The ideal GSoC applicant

(Erlend Sogge Heggen) #1

Originally published at: The ideal GSoC applicant

This is our first year participating in Google Summer of Code. In short, if you’re a student with some Rails & Ember skills, you should check out our GSoC profile and consider applying for a chance to do paid work on Discourse under the mentorship of the core team this summer. We’ll be taking applications during 14.…

(Michael Downey) #2

As a 10-year veteran of GSoC, I believe at least one pre-proposal code contribution (i.e., involvement with the project before applying) is the biggest predictor of student success. It’s not a guarantee, and it’s possible to be successful without it, but as mentioned in the blog post, it’s extremely valuable.

  1. Mentors and org admins have some level of assurance that you are up for the challenge.
  2. They also see that you care enough about the project to learn a little bit about it and take on a bug. (Even if you’ve done a pull request and it doesn’t get merged!)

Many GSoC organizations require a contribution before the proposal, but even if they don’t, it’s always a good idea. :slight_smile:

Good luck to all students!

(Onuwa Nnachi Isaac) #3

Can’t wait to sign up for GSoC come tomorrow 14th March, 2016. Thank you Discourse for being there…

(José Lopez) #4

I was wondering, in this stages

  • 100% passion work
  • 95% passion work, 5% paid work (one-off paid gigs)
  • 80% passion work, 20% paid work (some regular freelance gigs)

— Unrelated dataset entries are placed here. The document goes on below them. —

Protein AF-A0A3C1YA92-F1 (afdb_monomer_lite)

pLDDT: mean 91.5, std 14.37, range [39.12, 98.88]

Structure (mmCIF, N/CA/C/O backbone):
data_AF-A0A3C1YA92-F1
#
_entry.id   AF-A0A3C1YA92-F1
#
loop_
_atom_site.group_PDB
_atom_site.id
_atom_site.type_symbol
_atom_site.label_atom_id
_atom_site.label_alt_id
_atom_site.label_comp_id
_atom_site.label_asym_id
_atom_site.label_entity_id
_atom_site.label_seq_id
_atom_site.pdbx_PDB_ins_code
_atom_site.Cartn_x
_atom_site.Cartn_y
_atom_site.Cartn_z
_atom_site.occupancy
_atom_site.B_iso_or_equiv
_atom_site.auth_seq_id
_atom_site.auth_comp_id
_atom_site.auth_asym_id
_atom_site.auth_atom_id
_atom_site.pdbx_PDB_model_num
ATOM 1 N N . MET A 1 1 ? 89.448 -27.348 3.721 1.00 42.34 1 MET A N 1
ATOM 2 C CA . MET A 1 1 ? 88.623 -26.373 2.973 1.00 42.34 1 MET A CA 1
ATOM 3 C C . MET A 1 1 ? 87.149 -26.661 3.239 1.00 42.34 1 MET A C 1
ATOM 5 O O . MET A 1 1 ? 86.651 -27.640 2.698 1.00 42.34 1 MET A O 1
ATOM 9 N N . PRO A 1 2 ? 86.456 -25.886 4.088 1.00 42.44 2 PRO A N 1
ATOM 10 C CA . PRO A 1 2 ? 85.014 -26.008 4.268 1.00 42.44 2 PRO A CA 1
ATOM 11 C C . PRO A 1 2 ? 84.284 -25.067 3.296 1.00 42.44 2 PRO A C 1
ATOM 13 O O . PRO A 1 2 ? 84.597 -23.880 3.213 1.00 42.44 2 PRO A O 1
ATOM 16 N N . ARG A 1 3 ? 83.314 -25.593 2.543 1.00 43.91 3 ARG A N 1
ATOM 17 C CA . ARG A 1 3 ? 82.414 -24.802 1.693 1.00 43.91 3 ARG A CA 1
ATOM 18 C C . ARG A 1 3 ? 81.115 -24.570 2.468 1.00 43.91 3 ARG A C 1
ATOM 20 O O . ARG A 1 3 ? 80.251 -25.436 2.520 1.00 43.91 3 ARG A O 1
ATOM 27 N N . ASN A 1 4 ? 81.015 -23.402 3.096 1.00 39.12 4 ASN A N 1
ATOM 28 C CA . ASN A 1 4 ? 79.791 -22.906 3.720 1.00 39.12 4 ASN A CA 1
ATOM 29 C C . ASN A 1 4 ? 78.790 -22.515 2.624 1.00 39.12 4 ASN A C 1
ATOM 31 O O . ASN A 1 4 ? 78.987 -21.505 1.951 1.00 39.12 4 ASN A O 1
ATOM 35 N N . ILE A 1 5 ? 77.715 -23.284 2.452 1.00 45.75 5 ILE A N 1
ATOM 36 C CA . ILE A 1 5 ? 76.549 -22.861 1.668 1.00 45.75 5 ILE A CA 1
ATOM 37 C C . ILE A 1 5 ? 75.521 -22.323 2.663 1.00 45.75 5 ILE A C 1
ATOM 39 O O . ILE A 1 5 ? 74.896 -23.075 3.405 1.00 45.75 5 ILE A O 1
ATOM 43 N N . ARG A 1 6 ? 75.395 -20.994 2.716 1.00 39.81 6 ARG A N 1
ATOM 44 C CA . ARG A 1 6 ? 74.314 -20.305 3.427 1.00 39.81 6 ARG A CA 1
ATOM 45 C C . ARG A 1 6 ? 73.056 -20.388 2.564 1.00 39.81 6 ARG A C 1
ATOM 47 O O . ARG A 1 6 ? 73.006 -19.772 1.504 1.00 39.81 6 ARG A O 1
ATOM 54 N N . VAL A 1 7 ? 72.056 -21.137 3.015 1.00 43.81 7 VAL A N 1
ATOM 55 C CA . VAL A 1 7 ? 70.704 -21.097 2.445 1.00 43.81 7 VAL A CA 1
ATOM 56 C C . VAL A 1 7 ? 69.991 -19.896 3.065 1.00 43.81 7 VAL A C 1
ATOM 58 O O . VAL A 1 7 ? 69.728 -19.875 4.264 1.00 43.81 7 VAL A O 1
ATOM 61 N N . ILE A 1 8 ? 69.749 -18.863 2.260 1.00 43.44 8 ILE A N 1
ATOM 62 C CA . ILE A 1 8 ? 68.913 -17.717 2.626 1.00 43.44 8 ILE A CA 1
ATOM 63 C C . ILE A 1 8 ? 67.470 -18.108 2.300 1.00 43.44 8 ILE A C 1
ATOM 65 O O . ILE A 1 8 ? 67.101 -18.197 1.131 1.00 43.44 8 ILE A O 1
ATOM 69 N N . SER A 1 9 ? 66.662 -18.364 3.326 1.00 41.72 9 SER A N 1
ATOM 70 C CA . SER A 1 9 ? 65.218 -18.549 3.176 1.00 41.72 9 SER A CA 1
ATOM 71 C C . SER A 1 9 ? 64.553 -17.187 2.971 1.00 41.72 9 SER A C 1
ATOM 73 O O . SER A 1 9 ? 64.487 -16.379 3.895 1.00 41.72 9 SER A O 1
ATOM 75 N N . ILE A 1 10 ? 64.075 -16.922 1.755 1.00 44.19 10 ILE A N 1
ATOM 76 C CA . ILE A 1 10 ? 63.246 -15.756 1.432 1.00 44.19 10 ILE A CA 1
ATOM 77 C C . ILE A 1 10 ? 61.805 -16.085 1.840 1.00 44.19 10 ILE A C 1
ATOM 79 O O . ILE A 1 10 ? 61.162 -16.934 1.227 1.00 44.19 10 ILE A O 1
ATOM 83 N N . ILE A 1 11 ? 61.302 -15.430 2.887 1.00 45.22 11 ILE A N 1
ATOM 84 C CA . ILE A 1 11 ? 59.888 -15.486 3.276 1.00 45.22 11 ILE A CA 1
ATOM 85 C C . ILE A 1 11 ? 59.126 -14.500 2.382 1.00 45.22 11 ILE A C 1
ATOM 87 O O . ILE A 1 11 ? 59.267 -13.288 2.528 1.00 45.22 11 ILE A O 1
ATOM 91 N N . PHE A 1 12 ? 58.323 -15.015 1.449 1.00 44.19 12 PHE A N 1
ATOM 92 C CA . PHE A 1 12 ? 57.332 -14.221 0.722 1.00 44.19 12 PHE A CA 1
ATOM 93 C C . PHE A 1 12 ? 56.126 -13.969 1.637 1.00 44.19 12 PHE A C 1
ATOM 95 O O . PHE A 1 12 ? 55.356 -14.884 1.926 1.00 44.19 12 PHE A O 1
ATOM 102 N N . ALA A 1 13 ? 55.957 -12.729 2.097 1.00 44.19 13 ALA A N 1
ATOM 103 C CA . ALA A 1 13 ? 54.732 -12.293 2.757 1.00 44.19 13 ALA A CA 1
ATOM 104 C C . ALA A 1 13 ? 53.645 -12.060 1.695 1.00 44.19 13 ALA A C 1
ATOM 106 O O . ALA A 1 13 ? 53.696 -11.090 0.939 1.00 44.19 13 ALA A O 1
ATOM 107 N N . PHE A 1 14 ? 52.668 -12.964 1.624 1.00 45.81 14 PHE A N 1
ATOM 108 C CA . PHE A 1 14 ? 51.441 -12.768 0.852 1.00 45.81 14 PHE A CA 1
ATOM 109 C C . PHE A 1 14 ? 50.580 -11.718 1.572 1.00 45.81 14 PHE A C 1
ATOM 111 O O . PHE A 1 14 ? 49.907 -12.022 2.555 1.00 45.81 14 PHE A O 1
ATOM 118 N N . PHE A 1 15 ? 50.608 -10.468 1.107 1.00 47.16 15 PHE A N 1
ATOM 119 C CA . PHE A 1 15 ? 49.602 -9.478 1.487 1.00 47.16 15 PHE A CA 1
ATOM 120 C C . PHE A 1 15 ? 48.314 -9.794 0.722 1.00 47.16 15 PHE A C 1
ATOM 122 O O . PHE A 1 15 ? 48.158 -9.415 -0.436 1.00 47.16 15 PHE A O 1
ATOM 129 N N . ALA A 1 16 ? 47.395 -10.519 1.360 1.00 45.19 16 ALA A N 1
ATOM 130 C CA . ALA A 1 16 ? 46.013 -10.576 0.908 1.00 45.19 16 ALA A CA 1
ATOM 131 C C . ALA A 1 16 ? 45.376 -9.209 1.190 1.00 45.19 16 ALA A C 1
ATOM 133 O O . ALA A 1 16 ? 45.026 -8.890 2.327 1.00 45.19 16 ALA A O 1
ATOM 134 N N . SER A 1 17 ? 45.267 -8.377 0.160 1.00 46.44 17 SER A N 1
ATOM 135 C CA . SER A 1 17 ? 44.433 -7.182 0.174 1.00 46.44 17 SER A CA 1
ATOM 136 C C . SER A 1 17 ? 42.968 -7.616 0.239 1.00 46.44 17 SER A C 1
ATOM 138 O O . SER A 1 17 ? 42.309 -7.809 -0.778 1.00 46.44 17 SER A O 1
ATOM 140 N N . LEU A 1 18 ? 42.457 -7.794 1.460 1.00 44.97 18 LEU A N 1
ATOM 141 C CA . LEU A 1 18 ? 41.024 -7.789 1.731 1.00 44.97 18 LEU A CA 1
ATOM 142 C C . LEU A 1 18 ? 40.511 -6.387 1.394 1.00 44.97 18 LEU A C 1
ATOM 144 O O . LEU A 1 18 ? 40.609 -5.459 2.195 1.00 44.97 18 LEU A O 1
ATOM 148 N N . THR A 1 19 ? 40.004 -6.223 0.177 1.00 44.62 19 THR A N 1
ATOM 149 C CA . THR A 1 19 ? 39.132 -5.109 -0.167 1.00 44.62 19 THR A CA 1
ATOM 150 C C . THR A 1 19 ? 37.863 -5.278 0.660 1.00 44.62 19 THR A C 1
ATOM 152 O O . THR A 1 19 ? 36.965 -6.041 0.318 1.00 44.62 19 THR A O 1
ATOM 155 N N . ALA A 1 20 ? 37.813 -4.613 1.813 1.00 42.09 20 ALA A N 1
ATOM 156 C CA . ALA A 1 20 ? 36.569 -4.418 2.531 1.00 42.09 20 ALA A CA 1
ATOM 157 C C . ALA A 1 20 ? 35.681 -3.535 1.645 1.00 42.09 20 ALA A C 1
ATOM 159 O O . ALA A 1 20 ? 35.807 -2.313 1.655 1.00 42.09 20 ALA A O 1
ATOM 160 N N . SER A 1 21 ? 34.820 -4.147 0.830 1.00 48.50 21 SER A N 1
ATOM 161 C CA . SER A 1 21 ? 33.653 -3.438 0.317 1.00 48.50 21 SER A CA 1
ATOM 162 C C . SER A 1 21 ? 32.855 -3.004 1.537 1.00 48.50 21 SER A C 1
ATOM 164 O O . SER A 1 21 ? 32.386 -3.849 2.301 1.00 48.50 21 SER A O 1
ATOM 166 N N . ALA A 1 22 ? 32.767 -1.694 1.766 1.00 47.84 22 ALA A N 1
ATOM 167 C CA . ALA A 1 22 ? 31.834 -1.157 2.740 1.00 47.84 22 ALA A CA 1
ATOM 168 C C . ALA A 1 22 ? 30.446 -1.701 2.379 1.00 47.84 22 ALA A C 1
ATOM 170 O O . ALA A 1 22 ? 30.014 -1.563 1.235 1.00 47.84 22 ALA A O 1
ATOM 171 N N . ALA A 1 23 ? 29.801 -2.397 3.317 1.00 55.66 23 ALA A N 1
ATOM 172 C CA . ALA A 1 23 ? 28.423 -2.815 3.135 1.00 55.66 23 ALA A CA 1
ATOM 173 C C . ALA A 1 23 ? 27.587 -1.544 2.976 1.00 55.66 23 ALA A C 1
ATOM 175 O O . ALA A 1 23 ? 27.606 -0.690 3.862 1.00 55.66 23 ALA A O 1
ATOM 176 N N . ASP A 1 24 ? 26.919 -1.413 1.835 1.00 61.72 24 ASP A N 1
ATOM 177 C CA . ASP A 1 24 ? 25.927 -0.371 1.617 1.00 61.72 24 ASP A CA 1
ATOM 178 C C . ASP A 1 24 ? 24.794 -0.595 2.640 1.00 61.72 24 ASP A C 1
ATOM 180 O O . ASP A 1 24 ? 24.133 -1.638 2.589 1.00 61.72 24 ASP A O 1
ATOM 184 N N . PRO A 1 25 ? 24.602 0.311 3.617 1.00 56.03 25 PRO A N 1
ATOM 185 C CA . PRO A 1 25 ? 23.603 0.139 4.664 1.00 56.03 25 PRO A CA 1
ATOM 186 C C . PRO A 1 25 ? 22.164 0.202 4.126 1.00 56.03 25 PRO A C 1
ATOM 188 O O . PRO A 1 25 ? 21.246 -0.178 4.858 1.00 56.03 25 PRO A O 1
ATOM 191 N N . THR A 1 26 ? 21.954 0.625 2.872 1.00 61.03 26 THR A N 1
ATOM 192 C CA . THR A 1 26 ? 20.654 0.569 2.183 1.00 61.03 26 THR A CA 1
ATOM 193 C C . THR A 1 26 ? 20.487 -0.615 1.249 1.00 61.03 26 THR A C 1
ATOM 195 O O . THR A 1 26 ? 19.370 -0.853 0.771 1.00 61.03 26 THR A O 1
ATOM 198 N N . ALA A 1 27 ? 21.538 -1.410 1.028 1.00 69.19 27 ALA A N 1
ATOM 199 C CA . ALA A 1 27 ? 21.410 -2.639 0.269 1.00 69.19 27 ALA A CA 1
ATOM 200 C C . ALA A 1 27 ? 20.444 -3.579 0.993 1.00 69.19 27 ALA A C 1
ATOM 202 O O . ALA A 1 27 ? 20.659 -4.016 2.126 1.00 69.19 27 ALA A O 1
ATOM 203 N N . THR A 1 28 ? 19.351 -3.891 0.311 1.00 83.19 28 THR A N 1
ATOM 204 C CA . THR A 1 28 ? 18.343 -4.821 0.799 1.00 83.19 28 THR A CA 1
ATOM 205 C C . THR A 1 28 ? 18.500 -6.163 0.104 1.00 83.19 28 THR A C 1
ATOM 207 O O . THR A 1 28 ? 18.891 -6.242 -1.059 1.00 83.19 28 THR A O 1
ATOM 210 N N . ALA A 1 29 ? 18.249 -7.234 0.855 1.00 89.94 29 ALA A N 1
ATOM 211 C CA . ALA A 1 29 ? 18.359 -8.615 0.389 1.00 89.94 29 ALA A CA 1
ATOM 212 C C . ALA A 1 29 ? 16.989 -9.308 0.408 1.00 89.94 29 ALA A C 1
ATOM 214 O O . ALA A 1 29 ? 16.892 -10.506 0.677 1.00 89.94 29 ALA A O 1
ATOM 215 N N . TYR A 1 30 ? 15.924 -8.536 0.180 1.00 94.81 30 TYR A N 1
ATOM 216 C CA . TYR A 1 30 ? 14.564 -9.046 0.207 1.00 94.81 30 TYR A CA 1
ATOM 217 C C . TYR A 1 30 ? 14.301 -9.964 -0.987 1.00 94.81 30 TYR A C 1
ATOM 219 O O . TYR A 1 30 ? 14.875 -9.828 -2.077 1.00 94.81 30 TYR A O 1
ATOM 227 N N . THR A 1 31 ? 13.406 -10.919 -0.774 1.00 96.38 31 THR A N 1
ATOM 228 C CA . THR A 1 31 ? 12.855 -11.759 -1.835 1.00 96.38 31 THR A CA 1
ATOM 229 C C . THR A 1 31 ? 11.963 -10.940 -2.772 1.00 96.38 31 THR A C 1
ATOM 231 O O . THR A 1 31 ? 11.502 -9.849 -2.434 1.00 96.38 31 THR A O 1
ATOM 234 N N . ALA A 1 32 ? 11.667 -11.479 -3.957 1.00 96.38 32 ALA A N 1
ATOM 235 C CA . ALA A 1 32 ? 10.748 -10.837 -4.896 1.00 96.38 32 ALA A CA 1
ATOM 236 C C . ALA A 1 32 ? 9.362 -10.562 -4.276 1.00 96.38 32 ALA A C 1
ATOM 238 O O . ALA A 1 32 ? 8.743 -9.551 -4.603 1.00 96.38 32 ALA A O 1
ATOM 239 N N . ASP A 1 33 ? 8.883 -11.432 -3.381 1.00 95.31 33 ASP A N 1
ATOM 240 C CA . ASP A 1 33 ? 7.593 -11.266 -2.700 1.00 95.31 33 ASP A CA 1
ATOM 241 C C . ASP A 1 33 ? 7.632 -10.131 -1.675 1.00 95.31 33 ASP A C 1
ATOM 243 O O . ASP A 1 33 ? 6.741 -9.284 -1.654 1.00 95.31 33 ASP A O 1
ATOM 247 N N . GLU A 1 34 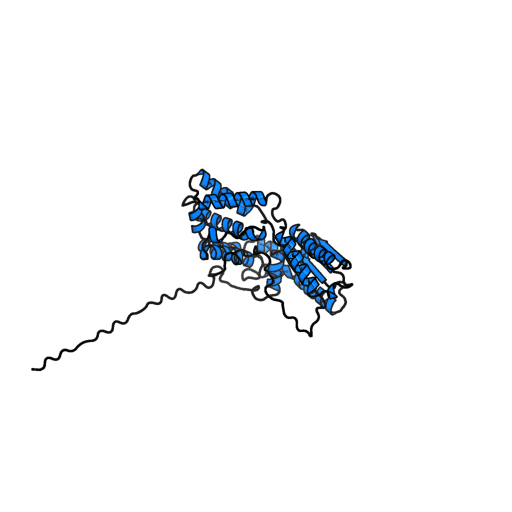? 8.696 -10.040 -0.880 1.00 94.94 34 GLU A N 1
ATOM 248 C CA . GLU A 1 34 ? 8.912 -8.926 0.055 1.00 94.94 34 GLU A CA 1
ATOM 249 C C . GLU A 1 34 ? 9.110 -7.586 -0.679 1.00 94.94 34 GLU A C 1
ATOM 251 O O . GLU A 1 34 ? 8.719 -6.523 -0.187 1.00 94.94 34 GLU A O 1
ATOM 256 N N . CYS A 1 35 ? 9.620 -7.623 -1.912 1.00 96.94 35 CYS A N 1
ATOM 257 C CA . CYS A 1 35 ? 9.737 -6.449 -2.770 1.00 96.94 35 CYS A CA 1
ATOM 258 C C . CYS A 1 35 ? 8.431 -6.024 -3.461 1.00 96.94 35 CYS A C 1
ATOM 260 O O . CYS A 1 35 ? 8.436 -5.050 -4.207 1.00 96.94 35 CYS A O 1
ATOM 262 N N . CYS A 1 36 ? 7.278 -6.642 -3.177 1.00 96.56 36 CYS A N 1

How did you eat ? Did your leave with your parents o something ?
Sure I’m passionate for my job, but I’m with my feet on down to earth, too.

(Rafael dos Santos Silva) #5

I guess he’s talking about doing Passion Work on your free time.

I have a full time job (8h a day + plus commute) and I try to help Discourse at night when I get home or on Weekends (between some Dota 2 games :wink: ).

My wife uses her free time doing charity work, I do open source, my friend study foreign languagues, etc. It’s all about following your passion :heart:.